# lost one 16ft cat tube and oar frame



## billycrack (May 20, 2010)

if found will reward with custom frame build. lost on 550 north of durango


----------



## yesimapirate (Oct 18, 2010)

There are lots of lost items posted here, but this one sounds a little different and intriguing. Do you mind explaining?


----------



## billycrack (May 20, 2010)

tues night aug 14 about 930pm took off to go to town for got trailer was on truck and 2 cat tubes were on it with a sectioal oar frame sitting on it, no straps any were. by the time i notice 6miles trailer empty. when back found one tube. hbscvunfiuaen


----------



## billycrack (May 20, 2010)

now heading to chama with 18 foot cat tubes. talk later. oh and oar frame that fell of trailer42 inch between the tubes.blue oar locks.


----------



## jamesthomas (Sep 12, 2010)

Hope you get your stuff back Billycrack. You are so lucky your stuff didn't cause some one a major accident. Good move on the frame build reward. Folks, I've seen Bills frames and they are bomber. Made out of conduit and the welds are good. People all over the four corners are rolling on Bills stuff and have been for years.


----------



## Whitewater Worthy Equip (Dec 11, 2013)

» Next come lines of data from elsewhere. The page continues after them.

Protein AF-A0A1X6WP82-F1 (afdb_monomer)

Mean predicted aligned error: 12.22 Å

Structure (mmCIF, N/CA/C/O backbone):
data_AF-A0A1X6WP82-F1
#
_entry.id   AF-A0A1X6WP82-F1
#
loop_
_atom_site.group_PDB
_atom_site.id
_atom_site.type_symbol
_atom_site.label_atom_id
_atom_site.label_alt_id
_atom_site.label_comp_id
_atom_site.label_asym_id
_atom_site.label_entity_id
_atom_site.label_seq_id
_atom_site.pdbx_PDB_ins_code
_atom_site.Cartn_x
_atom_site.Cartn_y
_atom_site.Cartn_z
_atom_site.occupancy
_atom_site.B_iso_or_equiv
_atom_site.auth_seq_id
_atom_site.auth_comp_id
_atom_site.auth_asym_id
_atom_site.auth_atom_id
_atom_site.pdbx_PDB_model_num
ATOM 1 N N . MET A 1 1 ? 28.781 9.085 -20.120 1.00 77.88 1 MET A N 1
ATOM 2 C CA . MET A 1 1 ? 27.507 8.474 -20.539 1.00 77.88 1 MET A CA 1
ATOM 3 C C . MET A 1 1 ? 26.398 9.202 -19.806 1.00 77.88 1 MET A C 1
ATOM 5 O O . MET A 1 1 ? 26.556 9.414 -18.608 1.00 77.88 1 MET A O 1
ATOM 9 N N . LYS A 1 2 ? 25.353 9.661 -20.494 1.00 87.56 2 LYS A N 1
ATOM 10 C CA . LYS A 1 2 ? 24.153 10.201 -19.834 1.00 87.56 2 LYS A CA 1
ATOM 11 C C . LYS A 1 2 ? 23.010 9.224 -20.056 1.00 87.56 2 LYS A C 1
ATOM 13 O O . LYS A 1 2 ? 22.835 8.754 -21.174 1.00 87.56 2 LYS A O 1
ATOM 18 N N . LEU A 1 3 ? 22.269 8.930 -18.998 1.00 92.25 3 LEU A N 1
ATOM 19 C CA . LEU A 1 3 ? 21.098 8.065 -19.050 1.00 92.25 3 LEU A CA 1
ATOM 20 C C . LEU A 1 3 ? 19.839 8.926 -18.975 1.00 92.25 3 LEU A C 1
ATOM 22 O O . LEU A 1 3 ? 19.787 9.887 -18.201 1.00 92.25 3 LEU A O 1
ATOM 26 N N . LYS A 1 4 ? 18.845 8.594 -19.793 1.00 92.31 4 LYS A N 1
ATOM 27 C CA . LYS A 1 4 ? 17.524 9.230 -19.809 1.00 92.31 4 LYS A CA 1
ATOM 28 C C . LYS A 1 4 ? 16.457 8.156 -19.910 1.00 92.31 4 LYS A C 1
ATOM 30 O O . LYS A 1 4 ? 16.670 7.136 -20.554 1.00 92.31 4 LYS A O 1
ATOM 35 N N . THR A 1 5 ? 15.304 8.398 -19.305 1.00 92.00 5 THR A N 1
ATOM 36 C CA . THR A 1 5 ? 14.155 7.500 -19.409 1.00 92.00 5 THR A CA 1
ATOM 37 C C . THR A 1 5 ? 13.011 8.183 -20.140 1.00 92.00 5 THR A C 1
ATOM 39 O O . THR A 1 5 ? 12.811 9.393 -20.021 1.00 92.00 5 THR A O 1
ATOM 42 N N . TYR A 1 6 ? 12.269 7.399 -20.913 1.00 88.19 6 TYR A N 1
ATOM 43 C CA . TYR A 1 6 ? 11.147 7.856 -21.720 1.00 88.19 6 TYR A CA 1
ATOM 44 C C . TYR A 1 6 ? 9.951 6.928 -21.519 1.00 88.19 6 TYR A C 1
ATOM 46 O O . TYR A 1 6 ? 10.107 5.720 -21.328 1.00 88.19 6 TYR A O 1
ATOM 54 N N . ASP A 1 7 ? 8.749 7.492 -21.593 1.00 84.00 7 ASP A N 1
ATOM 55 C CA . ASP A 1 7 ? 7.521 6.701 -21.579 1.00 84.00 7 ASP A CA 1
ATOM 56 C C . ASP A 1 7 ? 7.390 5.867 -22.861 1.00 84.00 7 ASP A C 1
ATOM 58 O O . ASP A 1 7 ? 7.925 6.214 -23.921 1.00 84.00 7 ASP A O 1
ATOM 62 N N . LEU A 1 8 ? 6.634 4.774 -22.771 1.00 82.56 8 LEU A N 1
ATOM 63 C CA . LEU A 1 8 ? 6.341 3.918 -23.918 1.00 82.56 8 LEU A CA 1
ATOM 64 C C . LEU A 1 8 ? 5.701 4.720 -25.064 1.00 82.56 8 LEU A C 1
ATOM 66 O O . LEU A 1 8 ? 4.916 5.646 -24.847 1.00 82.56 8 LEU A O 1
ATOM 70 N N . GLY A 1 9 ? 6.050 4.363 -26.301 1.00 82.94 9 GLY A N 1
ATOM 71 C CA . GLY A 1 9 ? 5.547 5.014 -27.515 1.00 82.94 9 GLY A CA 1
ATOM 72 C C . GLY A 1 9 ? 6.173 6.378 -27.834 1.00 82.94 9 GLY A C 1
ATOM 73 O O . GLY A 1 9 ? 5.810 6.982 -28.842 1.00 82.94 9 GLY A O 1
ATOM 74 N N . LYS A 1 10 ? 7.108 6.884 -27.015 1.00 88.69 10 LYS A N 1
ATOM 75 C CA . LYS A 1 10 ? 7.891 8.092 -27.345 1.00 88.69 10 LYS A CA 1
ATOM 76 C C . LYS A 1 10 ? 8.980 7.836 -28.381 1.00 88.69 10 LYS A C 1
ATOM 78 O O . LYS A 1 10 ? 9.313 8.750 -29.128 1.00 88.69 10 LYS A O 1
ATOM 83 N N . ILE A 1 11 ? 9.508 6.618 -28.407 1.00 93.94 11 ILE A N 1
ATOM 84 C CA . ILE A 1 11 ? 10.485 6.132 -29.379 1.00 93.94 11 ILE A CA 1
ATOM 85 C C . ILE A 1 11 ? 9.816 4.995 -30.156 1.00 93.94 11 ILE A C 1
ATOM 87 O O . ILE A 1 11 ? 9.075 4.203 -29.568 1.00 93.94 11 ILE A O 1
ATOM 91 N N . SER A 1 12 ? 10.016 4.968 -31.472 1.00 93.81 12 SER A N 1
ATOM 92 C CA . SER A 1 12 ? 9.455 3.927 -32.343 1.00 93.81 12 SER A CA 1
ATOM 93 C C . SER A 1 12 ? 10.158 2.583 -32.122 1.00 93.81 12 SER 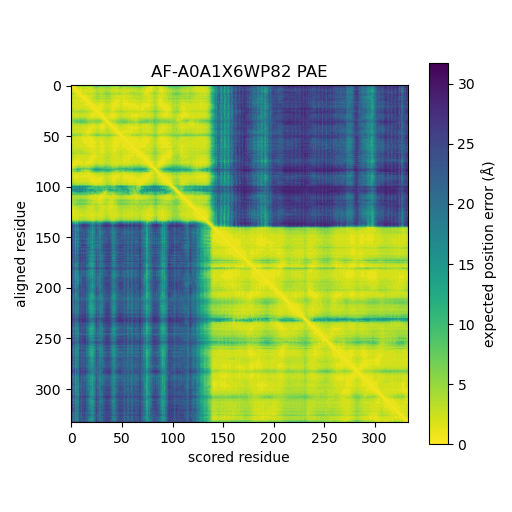A C 1
ATOM 95 O O . SER A 1 12 ? 11.323 2.565 -31.725 1.00 93.81 12 SER A O 1
ATOM 97 N N . ASP A 1 13 ? 9.464 1.464 -32.361 1.00 93.38 13 ASP A N 1
ATOM 98 C CA . ASP A 1 13 ? 10.031 0.122 -32.150 1.00 93.38 13 ASP A CA 1
ATOM 99 C C . ASP A 1 13 ? 11.318 -0.071 -32.959 1.00 93.38 13 ASP A C 1
ATOM 101 O O . ASP A 1 13 ? 12.290 -0.619 -32.451 1.00 93.38 13 ASP A O 1
ATOM 105 N N . GLU A 1 14 ? 11.366 0.456 -34.182 1.00 93.44 14 GLU A N 1
ATOM 106 C CA . GLU A 1 14 ? 12.491 0.348 -35.115 1.00 93.44 14 GLU A CA 1
ATOM 107 C C . GLU A 1 14 ? 13.781 1.007 -34.602 1.00 93.44 14 GLU A C 1
ATOM 109 O O . GLU A 1 14 ? 14.867 0.705 -35.093 1.00 93.44 14 GLU A O 1
ATOM 114 N N . GLN A 1 15 ? 13.678 1.908 -33.622 1.00 94.94 15 GLN A N 1
ATOM 115 C CA . GLN A 1 15 ? 14.822 2.576 -32.996 1.00 94.94 15 GLN A CA 1
ATOM 116 C C . GLN A 1 15 ? 15.323 1.856 -31.736 1.00 94.94 15 GLN A C 1
ATOM 118 O O . GLN A 1 15 ? 16.349 2.252 -31.183 1.00 94.94 15 GLN A O 1
ATOM 123 N N . LEU A 1 16 ? 14.607 0.835 -31.259 1.00 96.56 16 LEU A N 1
ATOM 124 C CA . LEU A 1 16 ? 14.968 0.073 -30.068 1.00 96.56 16 LEU A CA 1
ATOM 125 C C . LEU A 1 16 ? 15.900 -1.077 -30.456 1.00 96.56 16 LEU A C 1
ATOM 127 O O . LEU A 1 16 ? 15.532 -1.944 -31.251 1.00 96.56 16 LEU A O 1
ATOM 131 N N . ILE A 1 17 ? 17.105 -1.076 -29.883 1.00 96.44 17 ILE A N 1
ATOM 132 C CA . ILE A 1 17 ? 18.195 -1.983 -30.283 1.00 96.44 17 ILE A CA 1
ATOM 133 C C . ILE A 1 17 ? 18.576 -3.010 -29.213 1.00 96.44 17 ILE A C 1
ATOM 135 O O . ILE A 1 17 ? 19.392 -3.892 -29.480 1.00 96.44 17 ILE A O 1
ATOM 139 N N . ILE A 1 18 ? 18.044 -2.876 -27.996 1.00 96.25 18 ILE A N 1
ATOM 140 C CA . ILE A 1 18 ? 18.367 -3.745 -26.860 1.00 96.25 18 ILE A CA 1
ATOM 141 C C . ILE A 1 18 ? 17.155 -3.912 -25.937 1.00 96.25 18 ILE A C 1
ATOM 143 O O . ILE A 1 18 ? 16.462 -2.939 -25.615 1.00 96.25 18 ILE A O 1
ATOM 147 N N . ALA A 1 19 ? 16.893 -5.143 -25.510 1.00 97.75 19 ALA A N 1
ATOM 148 C CA . ALA A 1 19 ? 15.897 -5.463 -24.498 1.00 97.75 19 ALA A CA 1
ATOM 149 C C . ALA A 1 19 ? 16.577 -5.682 -23.142 1.00 97.75 19 ALA A C 1
ATOM 151 O O . ALA A 1 19 ? 17.618 -6.320 -23.056 1.00 97.75 19 ALA A O 1
ATOM 152 N N . MET A 1 20 ? 15.982 -5.159 -22.072 1.00 97.94 20 MET A N 1
ATOM 153 C CA . MET A 1 20 ? 16.449 -5.339 -20.695 1.00 97.94 20 MET A CA 1
ATOM 154 C C . MET A 1 20 ? 15.287 -5.846 -19.847 1.00 97.94 20 MET A C 1
ATOM 156 O O . MET A 1 20 ? 14.245 -5.192 -19.785 1.00 97.94 20 MET A O 1
ATOM 160 N N . ILE A 1 21 ? 15.432 -6.989 -19.186 1.00 98.12 21 ILE A N 1
ATOM 161 C CA . ILE A 1 21 ? 14.313 -7.681 -18.549 1.00 98.12 21 ILE A CA 1
ATOM 162 C C . ILE A 1 21 ? 14.526 -7.757 -17.042 1.00 98.12 21 ILE A C 1
ATOM 164 O O . ILE A 1 21 ? 15.330 -8.528 -16.534 1.00 98.12 21 ILE A O 1
ATOM 168 N N . VAL A 1 22 ? 13.732 -7.001 -16.291 1.00 96.31 22 VAL A N 1
ATOM 169 C CA . VAL A 1 22 ? 13.644 -7.150 -14.838 1.00 96.31 22 VAL A CA 1
ATOM 170 C C . VAL A 1 22 ? 12.752 -8.352 -14.552 1.00 96.31 22 VAL A C 1
ATOM 172 O O . VAL A 1 22 ? 11.529 -8.268 -14.659 1.00 96.31 22 VAL A O 1
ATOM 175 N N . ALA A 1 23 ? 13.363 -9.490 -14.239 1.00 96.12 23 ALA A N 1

Call whitewater west in GJ as they posted a found item on Facebook. Good luck


----------



## jamesthomas (Sep 12, 2010)

Thanks for the heads up Jake but that's a NRS 14 foot tube that they found. Bill's is a 16' x24" Jacks Plastics tube, blue. Poor bastard, that frame has only one trip on it, the Yampa in June. Hope the stuff shows up. Seriously, what the heck are you going to do with one tube??? Bill's on the Chama right now for a few days so I'm going to ride herd on this situation. Thanks all in advance for any help.


----------